Introduction Several studies have observed that coeliac disease is associated with more than a 50% reduced risk of breast cancer1–4 though the reasons for this reduction are unclear. We determined the conventional breast cancer risk factors reported by women with coeliac disease in comparison to the general population.
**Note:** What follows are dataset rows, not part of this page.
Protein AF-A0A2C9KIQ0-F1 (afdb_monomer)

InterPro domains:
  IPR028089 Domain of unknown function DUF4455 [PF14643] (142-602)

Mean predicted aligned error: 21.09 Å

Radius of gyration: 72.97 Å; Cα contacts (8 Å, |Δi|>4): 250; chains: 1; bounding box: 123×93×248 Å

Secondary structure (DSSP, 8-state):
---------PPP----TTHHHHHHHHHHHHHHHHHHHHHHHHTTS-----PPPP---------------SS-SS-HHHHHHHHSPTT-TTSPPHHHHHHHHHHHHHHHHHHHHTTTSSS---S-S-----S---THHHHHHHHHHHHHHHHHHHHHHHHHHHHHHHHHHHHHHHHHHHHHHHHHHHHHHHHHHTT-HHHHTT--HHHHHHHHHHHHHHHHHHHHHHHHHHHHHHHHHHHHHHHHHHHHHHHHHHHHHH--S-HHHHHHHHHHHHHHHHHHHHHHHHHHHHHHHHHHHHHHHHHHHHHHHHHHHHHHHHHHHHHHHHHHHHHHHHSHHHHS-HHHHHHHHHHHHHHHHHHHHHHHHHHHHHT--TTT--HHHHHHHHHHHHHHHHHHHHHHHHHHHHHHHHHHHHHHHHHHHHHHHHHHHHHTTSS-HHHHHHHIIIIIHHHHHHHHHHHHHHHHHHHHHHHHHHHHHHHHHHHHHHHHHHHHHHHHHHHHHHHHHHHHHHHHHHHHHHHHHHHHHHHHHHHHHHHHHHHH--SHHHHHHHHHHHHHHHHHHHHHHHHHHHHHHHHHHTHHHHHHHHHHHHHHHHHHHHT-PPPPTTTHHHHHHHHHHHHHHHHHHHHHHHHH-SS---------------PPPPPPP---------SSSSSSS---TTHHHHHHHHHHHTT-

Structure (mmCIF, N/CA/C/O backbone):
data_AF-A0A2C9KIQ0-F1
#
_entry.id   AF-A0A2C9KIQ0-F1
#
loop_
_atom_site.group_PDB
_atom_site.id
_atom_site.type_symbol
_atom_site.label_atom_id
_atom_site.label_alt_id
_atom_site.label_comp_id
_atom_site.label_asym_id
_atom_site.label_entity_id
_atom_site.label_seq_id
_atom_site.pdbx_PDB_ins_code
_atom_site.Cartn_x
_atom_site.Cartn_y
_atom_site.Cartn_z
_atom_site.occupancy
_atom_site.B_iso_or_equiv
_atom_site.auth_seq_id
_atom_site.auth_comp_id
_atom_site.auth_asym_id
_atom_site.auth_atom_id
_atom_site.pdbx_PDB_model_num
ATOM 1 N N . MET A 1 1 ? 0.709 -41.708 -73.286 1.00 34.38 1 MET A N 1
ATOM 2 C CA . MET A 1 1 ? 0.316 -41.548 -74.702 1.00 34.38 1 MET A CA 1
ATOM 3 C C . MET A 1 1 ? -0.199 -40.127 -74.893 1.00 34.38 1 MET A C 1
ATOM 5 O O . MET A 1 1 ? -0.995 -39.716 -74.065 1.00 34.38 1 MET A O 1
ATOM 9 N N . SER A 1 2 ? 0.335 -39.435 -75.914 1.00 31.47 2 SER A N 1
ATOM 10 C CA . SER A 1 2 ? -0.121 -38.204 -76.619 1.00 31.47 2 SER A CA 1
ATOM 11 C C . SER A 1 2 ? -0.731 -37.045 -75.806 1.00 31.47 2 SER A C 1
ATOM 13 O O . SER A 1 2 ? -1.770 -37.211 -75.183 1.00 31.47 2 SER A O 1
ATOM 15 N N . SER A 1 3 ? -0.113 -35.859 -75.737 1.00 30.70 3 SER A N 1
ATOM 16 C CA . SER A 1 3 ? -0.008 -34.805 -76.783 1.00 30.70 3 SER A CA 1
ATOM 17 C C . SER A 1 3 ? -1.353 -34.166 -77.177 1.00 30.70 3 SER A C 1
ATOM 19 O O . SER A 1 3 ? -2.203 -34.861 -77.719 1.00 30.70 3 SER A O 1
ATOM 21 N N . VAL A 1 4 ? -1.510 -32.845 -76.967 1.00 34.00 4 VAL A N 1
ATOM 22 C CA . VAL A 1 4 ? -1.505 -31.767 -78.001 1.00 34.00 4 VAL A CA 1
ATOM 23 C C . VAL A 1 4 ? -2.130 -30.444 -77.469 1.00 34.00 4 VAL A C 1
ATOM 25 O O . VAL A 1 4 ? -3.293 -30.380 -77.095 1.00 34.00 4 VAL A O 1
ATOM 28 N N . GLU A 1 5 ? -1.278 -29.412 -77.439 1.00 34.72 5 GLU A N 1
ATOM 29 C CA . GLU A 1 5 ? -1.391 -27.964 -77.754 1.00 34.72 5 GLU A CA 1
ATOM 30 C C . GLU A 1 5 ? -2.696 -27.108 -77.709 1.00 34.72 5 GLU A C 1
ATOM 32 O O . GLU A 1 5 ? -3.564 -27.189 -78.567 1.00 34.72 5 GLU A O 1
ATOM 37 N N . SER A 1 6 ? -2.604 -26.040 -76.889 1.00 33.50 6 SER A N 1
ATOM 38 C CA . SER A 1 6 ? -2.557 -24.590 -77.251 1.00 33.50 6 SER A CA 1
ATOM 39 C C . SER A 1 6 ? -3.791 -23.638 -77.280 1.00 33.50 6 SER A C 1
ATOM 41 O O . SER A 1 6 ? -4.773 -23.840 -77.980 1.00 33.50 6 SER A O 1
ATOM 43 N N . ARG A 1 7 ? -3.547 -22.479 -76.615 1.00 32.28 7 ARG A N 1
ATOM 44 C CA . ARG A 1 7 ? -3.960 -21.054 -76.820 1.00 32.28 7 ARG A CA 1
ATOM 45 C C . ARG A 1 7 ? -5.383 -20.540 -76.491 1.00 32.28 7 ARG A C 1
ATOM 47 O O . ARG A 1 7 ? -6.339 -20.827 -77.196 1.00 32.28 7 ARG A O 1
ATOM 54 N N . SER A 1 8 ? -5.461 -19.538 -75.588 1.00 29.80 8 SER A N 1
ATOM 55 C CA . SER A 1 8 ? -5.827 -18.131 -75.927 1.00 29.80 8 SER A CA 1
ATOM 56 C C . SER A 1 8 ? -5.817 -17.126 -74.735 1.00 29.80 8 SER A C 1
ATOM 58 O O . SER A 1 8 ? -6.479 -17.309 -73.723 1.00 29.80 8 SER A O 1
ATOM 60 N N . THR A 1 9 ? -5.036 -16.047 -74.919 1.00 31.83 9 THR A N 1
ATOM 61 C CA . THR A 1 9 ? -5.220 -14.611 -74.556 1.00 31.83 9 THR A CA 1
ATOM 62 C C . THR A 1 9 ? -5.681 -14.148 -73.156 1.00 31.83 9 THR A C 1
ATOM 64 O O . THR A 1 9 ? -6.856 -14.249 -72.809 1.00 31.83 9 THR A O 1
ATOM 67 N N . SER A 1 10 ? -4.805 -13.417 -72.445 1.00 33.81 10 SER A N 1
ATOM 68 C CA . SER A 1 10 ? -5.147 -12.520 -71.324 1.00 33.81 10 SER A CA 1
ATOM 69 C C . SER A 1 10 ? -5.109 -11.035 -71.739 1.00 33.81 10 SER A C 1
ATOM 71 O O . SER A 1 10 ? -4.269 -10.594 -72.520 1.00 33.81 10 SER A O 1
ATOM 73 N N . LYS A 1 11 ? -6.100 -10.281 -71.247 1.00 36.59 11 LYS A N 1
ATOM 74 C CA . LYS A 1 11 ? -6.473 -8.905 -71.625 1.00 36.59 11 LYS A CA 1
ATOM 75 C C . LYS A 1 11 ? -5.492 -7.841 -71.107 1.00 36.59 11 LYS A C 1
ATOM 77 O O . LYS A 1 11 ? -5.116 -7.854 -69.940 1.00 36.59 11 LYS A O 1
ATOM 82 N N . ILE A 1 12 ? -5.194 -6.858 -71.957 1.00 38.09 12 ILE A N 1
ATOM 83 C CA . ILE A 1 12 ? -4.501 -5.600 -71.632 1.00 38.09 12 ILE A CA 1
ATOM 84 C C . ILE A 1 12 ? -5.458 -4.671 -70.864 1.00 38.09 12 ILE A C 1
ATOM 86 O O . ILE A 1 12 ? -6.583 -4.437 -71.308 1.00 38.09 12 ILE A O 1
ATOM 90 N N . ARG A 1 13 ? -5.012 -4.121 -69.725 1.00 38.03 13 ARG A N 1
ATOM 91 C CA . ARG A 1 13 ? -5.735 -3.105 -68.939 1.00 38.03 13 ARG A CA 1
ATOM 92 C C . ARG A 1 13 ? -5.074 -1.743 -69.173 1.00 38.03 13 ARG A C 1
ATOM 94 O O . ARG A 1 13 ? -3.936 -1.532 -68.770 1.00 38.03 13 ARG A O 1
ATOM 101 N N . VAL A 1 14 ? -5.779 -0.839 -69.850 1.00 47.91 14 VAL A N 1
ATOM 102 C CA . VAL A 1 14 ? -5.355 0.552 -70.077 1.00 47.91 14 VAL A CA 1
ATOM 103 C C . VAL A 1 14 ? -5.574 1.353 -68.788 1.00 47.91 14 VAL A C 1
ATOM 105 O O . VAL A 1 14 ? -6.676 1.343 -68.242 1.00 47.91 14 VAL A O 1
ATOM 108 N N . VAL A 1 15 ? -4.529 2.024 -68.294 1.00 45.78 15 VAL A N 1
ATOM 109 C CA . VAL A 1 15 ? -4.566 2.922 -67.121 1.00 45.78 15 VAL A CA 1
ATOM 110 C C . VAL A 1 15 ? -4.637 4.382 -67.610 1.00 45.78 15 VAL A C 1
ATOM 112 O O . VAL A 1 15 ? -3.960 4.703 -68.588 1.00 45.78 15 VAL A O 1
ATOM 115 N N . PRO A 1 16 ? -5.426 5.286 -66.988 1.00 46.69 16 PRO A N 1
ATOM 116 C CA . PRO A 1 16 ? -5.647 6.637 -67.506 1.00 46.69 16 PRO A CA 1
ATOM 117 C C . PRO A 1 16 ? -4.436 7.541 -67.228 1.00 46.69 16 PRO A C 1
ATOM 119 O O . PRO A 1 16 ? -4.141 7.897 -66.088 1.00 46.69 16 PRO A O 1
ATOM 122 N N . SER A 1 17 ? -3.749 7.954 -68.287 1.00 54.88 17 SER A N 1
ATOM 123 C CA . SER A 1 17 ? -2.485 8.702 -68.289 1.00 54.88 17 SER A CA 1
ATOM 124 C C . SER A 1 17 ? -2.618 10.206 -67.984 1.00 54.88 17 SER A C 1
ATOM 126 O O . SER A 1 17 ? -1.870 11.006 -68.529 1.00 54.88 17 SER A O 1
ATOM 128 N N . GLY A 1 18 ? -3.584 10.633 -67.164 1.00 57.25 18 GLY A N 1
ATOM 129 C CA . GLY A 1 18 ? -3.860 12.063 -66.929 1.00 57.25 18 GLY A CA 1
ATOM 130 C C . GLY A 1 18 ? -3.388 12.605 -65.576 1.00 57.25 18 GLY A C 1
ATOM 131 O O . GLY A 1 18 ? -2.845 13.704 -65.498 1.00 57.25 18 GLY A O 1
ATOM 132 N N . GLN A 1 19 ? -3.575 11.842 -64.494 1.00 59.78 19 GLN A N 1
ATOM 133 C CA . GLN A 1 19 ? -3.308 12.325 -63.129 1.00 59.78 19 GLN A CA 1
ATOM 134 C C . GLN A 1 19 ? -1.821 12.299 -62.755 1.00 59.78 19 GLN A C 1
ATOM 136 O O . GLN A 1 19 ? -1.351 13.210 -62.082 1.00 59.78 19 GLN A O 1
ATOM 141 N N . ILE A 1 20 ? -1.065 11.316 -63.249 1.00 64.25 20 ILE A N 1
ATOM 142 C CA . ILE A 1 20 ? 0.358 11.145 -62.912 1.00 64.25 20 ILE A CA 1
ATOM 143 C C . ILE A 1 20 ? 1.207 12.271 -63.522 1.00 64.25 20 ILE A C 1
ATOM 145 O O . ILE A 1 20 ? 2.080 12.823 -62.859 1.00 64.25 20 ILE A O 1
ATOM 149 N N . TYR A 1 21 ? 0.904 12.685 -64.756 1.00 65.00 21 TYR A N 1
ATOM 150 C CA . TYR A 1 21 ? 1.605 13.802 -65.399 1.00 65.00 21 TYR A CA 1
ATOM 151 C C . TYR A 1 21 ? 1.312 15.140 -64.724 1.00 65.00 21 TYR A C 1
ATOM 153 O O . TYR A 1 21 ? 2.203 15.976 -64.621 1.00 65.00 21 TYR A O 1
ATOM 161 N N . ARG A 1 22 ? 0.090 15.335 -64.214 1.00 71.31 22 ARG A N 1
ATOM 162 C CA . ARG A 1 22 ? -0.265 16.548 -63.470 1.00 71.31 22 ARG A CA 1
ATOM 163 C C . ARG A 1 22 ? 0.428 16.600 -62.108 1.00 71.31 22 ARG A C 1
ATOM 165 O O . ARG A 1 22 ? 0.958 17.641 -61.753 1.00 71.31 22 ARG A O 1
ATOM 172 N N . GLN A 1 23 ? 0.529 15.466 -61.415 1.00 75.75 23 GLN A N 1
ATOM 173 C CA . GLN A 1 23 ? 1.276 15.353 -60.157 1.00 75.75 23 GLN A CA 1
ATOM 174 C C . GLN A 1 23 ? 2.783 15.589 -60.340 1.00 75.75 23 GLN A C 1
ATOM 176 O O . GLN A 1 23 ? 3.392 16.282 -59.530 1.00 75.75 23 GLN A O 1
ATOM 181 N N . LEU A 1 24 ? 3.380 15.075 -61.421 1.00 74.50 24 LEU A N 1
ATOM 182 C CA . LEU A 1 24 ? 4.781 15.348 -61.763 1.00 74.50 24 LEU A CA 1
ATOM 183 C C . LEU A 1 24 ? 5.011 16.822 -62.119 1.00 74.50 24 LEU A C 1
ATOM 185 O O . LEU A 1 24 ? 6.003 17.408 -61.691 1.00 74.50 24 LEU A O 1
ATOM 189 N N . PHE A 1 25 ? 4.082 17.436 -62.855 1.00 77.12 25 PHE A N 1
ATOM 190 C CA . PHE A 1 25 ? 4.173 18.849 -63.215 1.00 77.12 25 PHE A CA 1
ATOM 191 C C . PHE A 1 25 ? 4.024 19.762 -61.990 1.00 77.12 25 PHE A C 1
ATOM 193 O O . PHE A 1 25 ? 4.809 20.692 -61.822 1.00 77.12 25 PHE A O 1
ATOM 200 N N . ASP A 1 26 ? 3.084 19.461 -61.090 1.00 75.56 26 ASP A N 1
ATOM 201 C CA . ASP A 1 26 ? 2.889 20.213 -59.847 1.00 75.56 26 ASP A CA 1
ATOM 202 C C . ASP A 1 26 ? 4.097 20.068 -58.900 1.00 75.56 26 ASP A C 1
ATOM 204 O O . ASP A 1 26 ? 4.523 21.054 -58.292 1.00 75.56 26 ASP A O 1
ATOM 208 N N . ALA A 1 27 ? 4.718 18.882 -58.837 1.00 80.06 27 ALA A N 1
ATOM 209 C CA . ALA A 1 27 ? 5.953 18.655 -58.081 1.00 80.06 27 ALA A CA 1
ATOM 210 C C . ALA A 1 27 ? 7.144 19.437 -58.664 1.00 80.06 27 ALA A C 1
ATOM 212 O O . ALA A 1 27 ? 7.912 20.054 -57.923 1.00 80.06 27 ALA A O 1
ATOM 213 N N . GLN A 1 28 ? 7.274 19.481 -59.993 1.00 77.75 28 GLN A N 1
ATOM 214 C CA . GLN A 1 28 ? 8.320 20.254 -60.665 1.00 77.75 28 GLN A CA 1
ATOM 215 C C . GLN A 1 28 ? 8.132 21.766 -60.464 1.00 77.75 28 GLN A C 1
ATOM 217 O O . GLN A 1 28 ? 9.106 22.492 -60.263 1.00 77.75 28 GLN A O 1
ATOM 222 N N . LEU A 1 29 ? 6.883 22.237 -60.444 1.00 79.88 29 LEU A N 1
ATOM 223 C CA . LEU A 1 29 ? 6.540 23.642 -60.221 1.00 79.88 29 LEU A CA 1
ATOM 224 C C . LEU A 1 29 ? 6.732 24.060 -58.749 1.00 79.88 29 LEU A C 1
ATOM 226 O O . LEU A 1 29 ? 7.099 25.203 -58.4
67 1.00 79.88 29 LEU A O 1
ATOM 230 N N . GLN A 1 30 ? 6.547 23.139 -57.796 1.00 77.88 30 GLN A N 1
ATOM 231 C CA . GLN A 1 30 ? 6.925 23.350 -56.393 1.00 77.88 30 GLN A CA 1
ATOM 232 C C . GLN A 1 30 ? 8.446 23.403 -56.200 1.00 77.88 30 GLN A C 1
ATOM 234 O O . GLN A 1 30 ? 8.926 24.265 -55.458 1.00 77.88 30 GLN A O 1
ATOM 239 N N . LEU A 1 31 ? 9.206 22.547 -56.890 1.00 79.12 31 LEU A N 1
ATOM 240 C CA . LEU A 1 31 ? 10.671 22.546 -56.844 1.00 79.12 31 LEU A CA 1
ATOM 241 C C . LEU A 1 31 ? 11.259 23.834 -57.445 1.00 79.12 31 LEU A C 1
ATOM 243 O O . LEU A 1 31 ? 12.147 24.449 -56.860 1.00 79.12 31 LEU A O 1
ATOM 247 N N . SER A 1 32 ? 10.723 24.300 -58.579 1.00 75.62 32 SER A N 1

Methods 9000 women who were members of Coeliac UK, the national society for people with coeliac disease in the UK and 1193 women with coeliac disease who had attended Nottingham University Hospital, Royal Hallamshire Hospital, Derbyshire Royal Infirmary between January 2000 and December 2006 were invited to complete a questionnaire relating to known risk factors for breast cancer. Data from British birth cohort studies were used as a general population comparison.5–7

Results 7416 women (mean age 58.7 (SD 12.4) years) with coeliac disease completed the questionnaire. The mean age at adult diagnosis was 44.8 (SD 12.8) years with 424 (6%) being diagnosed in childhood. The higher proportion of women being parous (91% vs 88%, OR 1.39, 95% CI 1.11 to 1.73), having their first full-term pregnancy before 30 years (89% vs 79%, OR 2.00, 95% CI 1.75 to 2.29) and breastfeeding (73% vs 68%, OR 1.29, 95% CI 1.02 to 1.63) in addition to the younger mean age at menopause (47.8 vs 49.0 years, p=0.00001) suggests women with coeliac disease have favourable breast cancer risk profile features in comparison to the general population. However, the higher likelihood of being Caucasian (98% vs 90%, OR 7.22, 95% CI 5.90 to 8.83) and of affluent social class (26% vs 20%, OR 1.40, 95% CI 1.19 to 1.64) together with higher proportion having menarche before 11 years (15% vs 2%, OR 7.87, 95% CI 5.90 to 8.83) and irregular menstrual cycles (22% vs 19%, OR 1.22, 95% CI 1.05 to 1.43) suggests there are also potentially adverse breast cancer risk profile features associated with coeliac disease. Having similar height to the general population (162.8 (SD 7) cm) and BMI within normal range suggests anthropometric exposures may not explain the apparent reduced risk of breast cancer in women with coeliac disease to the general population.

Conclusion The breast cancer risk profile suggests both protective and adverse associations of coeliac disease. Reduced risk of breast cancer in women with coeliac disease may be related to differences in menstrual and reproductive factors.